WORK TO BE COMPLETED –
When you repeat the entries below, please keep them exact and leave out the pictures.

START PROVIDED RECORDS

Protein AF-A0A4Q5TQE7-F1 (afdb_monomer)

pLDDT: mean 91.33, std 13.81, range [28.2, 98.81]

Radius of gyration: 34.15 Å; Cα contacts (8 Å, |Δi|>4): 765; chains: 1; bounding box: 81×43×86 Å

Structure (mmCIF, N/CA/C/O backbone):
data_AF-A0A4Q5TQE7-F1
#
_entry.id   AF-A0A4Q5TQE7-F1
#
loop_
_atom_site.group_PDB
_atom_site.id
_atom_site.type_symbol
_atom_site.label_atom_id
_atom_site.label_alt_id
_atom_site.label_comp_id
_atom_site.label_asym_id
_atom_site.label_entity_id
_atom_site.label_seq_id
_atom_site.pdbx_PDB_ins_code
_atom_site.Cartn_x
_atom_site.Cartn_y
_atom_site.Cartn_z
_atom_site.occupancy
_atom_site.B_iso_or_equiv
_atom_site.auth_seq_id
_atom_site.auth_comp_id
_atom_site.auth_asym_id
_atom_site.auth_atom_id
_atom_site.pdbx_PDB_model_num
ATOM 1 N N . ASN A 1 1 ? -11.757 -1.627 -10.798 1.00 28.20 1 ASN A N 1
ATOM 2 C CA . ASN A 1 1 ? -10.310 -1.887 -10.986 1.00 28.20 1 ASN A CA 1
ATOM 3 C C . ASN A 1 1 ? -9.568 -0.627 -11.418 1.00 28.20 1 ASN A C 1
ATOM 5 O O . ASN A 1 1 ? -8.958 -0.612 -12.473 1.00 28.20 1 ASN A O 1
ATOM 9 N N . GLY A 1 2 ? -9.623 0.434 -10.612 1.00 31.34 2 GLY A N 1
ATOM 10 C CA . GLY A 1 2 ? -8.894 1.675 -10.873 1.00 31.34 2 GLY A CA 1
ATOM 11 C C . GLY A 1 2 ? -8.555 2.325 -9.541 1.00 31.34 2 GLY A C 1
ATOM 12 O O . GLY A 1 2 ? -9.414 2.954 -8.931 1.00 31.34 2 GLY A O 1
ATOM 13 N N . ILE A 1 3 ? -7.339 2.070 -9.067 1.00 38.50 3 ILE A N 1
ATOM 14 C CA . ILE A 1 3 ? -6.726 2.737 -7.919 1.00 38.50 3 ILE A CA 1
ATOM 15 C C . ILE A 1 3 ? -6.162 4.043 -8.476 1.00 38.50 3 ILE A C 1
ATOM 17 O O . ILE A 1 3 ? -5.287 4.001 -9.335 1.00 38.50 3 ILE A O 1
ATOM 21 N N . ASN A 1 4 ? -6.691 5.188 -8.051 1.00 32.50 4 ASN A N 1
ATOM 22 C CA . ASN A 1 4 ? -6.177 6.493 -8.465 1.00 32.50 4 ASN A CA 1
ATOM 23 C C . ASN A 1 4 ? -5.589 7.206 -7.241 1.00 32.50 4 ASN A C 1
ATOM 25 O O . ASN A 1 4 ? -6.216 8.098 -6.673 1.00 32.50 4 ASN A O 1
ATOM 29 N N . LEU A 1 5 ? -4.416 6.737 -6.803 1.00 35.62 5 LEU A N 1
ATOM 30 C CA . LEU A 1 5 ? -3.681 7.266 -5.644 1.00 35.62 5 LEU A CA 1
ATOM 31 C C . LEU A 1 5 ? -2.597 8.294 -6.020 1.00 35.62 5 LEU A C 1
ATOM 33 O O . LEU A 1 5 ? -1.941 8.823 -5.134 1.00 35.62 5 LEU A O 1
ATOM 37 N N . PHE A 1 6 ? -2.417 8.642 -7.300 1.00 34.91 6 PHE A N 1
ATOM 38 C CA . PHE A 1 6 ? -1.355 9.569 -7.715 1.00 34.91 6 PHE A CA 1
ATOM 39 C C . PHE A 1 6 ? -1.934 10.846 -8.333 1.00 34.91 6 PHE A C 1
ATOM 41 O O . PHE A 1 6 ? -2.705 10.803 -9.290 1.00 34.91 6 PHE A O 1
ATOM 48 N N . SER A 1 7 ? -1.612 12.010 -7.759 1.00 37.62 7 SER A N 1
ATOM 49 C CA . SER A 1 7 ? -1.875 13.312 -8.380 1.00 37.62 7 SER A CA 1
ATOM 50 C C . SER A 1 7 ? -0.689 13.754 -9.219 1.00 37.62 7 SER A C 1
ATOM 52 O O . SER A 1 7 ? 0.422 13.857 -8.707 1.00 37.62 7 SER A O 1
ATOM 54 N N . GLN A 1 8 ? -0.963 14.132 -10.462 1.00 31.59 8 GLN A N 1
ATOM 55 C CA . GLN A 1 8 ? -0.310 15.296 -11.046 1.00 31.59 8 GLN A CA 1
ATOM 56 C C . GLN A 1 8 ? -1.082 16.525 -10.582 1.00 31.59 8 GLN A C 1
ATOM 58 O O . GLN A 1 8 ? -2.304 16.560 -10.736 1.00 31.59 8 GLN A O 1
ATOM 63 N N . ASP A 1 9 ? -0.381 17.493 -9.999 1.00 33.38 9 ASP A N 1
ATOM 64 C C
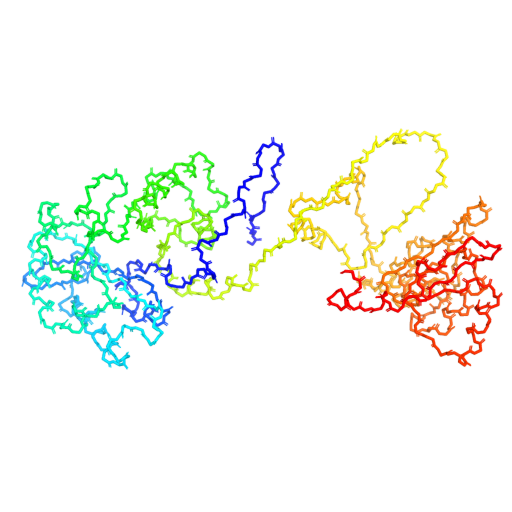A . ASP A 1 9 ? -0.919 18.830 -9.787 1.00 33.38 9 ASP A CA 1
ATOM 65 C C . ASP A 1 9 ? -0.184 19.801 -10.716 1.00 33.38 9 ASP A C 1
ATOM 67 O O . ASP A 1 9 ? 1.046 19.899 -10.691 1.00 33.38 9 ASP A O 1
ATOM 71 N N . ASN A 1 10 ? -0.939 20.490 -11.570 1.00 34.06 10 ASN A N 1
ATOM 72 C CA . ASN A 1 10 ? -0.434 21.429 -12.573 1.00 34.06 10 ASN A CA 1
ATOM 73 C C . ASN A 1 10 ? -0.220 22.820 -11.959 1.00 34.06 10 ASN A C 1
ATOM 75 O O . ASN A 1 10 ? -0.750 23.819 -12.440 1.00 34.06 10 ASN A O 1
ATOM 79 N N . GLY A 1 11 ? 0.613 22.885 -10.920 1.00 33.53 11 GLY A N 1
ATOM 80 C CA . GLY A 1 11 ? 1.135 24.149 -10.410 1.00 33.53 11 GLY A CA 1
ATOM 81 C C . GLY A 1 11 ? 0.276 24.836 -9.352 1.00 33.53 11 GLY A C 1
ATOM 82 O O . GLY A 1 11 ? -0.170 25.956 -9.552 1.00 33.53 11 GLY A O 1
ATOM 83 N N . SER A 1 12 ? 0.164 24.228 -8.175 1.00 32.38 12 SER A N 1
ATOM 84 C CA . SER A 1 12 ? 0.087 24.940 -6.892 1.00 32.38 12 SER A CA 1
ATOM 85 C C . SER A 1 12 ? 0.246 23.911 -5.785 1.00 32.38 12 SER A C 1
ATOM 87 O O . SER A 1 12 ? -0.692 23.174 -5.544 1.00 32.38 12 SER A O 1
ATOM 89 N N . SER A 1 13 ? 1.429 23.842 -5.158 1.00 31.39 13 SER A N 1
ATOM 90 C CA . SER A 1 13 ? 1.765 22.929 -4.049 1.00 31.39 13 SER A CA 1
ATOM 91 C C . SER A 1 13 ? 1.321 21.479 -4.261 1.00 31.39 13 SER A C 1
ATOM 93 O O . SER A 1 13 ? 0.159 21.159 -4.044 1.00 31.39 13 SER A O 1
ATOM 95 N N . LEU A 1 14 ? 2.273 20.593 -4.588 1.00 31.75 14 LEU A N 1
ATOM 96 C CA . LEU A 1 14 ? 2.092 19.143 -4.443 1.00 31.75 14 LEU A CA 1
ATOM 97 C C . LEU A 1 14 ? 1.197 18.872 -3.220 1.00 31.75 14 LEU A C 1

END PROVIDED RECORDS

EXERCISE OUTPUT –
Protein AF-A0A4Q5TQE7-F1 (afdb_monomer)

pLDDT: mean 91.33, std 13.81, range [28.2, 98.81]

Radius of gyration: 34.15 Å; Cα contacts (8 Å, |Δi|>4): 765; chains: 1; bounding box: 81×43×86 Å

Structure (mmCIF, N/CA/C/O backbone):
data_AF-A0A4Q5TQE7-F1
#
_entry.id   AF-A0A4Q5TQE7-F1
#
loop_
_atom_site.group_PDB
_atom_site.id
_atom_site.type_symbol
_atom_site.label_atom_id
_atom_site.label_alt_id
_atom_site.label_comp_id
_atom_site.label_asym_id
_atom_site.label_entity_id
_atom_site.label_seq_id
_atom_site.pdbx_PDB_ins_code
_atom_site.Cartn_x
_atom_site.Cartn_y
_atom_site.Cartn_z
_atom_site.occupancy
_atom_site.B_iso_or_equiv
_atom_site.auth_seq_id
_atom_site.auth_comp_id
_atom_site.auth_asym_id
_atom_site.auth_atom_id
_atom_site.pdbx_PDB_model_num
ATOM 1 N N . ASN A 1 1 ? -11.757 -1.627 -10.798 1.00 28.20 1 ASN A N 1
ATOM 2 C CA . ASN A 1 1 ? -10.310 -1.887 -10.986 1.00 28.20 1 ASN A CA 1
ATOM 3 C C . ASN A 1 1 ? -9.568 -0.627 -11.418 1.00 28.20 1 ASN A C 1
ATOM 5 O O . ASN A 1 1 ? -8.958 -0.612 -12.473 1.00 28.20 1 ASN A O 1
ATOM 9 N N . GLY A 1 2 ? -9.623 0.434 -10.612 1.00 31.34 2 GLY A N 1
ATOM 10 C CA . GLY A 1 2 ? -8.894 1.675 -10.873 1.00 31.34 2 GLY A CA 1
ATOM 11 C C . GLY A 1 2 ? -8.555 2.325 -9.541 1.00 31.34 2 GLY A C 1
ATOM 12 O O . GLY A 1 2 ? -9.414 2.954 -8.931 1.00 31.34 2 GLY A O 1
ATOM 13 N N . ILE A 1 3 ? -7.339 2.070 -9.067 1.00 38.50 3 ILE A N 1
ATOM 14 C CA . ILE A 1 3 ? -6.726 2.737 -7.919 1.00 38.50 3 ILE A CA 1
ATOM 15 C C . ILE A 1 3 ? -6.162 4.043 -8.476 1.00 38.50 3 ILE A C 1
ATOM 17 O O . ILE A 1 3 ? -5.287 4.001 -9.335 1.00 38.50 3 ILE A O 1
ATOM 21 N N . ASN A 1 4 ? -6.691 5.188 -8.051 1.00 32.50 4 ASN A N 1
ATOM 22 C CA . ASN A 1 4 ? -6.177 6.493 -8.465 1.00 32.50 4 ASN A CA 1
ATOM 23 C C . ASN A 1 4 ? -5.589 7.206 -7.241 1.00 32.50 4 ASN A C 1
ATOM 25 O O . ASN A 1 4 ? -6.216 8.098 -6.673 1.00 32.50 4 ASN A O 1
ATOM 29 N N . LEU A 1 5 ? -4.416 6.737 -6.803 1.00 35.62 5 LEU A N 1
ATOM 30 C CA . LEU A 1 5 ? -3.681 7.266 -5.644 1.00 35.62 5 LEU A CA 1
ATOM 31 C C . LEU A 1 5 ? -2.597 8.294 -6.020 1.00 35.62 5 LEU A C 1
ATOM 33 O O . LEU A 1 5 ? -1.941 8.823 -5.134 1.00 35.62 5 LEU A O 1
ATOM 37 N N . PHE A 1 6 ? -2.417 8.642 -7.300 1.00 34.91 6 PHE A N 1
ATOM 38 C CA . PHE A 1 6 ? -1.355 9.569 -7.715 1.00 34.91 6 PHE A CA 1
ATOM 39 C C . PHE A 1 6 ? -1.934 10.846 -8.333 1.00 34.91 6 PHE A C 1
ATOM 41 O O . PHE A 1 6 ? -2.705 10.803 -9.290 1.00 34.91 6 PHE A O 1
ATOM 48 N N . SER A 1 7 ? -1.612 12.010 -7.759 1.00 37.62 7 SER A N 1
ATOM 49 C CA . SER A 1 7 ? -1.875 13.312 -8.380 1.00 37.62 7 SER A CA 1
ATOM 50 C C . SER A 1 7 ? -0.689 13.754 -9.219 1.00 37.62 7 SER A C 1
ATOM 52 O O . SER A 1 7 ? 0.422 13.857 -8.707 1.00 37.62 7 SER A O 1
ATOM 54 N N . GLN A 1 8 ? -0.963 14.132 -10.462 1.00 31.59 8 GLN A N 1
ATOM 55 C CA . GLN A 1 8 ? -0.310 15.296 -11.046 1.00 31.59 8 GLN A CA 1
ATOM 56 C C . GLN A 1 8 ? -1.082 16.525 -10.582 1.00 31.59 8 GLN A C 1
ATOM 58 O O . GLN A 1 8 ? -2.304 16.560 -10.736 1.00 31.59 8 GLN A O 1
ATOM 63 N N . ASP A 1 9 ? -0.381 17.493 -9.999 1.00 33.38 9 ASP A N 1
ATOM 64 C C
A . ASP A 1 9 ? -0.919 18.830 -9.787 1.00 33.38 9 ASP A CA 1
ATOM 65 C C . ASP A 1 9 ? -0.184 19.801 -10.716 1.00 33.38 9 ASP A C 1
ATOM 67 O O . ASP A 1 9 ? 1.046 19.899 -10.691 1.00 33.38 9 ASP A O 1
ATOM 71 N N . ASN A 1 10 ? -0.939 20.490 -11.570 1.00 34.06 10 ASN A N 1
ATOM 72 C CA . ASN A 1 10 ? -0.434 21.429 -12.573 1.00 34.06 10 ASN A CA 1
ATOM 73 C C . ASN A 1 10 ? -0.220 22.820 -11.959 1.00 34.06 10 ASN A C 1
ATOM 75 O O . ASN A 1 10 ? -0.750 23.819 -12.440 1.00 34.06 10 ASN A O 1
ATOM 79 N N . GLY A 1 11 ? 0.613 22.885 -10.920 1.00 33.53 11 GLY A N 1
ATOM 80 C CA . GLY A 1 11 ? 1.135 24.149 -10.410 1.00 33.53 11 GLY A CA 1
ATOM 81 C C . GLY A 1 11 ? 0.276 24.836 -9.352 1.00 33.53 11 GLY A C 1
ATOM 82 O O . GLY A 1 11 ? -0.170 25.956 -9.552 1.00 33.53 11 GLY A O 1
ATOM 83 N N . SER A 1 12 ? 0.164 24.228 -8.175 1.00 32.38 12 SER A N 1
ATOM 84 C CA . SER A 1 12 ? 0.087 24.940 -6.892 1.00 32.38 12 SER A CA 1
ATOM 85 C C . SER A 1 12 ? 0.246 23.911 -5.785 1.00 32.38 12 SER A C 1
ATOM 87 O O . SER A 1 12 ? -0.692 23.174 -5.544 1.00 32.38 12 SER A O 1
ATOM 89 N N . SER A 1 13 ? 1.429 23.842 -5.158 1.00 31.39 13 SER A N 1
ATOM 90 C CA . SER A 1 13 ? 1.765 22.929 -4.049 1.00 31.39 13 SER A CA 1
ATOM 91 C C . SER A 1 13 ? 1.321 21.479 -4.261 1.00 31.39 13 SER A C 1
ATOM 93 O O . SER A 1 13 ? 0.159 21.159 -4.044 1.00 31.39 13 SER A O 1
ATOM 95 N N . LEU A 1 14 ? 2.273 20.593 -4.588 1.00 31.75 14 LEU A N 1
ATOM 96 C CA . LEU A 1 14 ? 2.092 19.143 -4.443 1.00 31.75 14 LEU A CA 1
ATOM 97 C C . LEU A 1 14 ? 1.197 18.872 -3.220 1.00 31.75 14 LEU A C 1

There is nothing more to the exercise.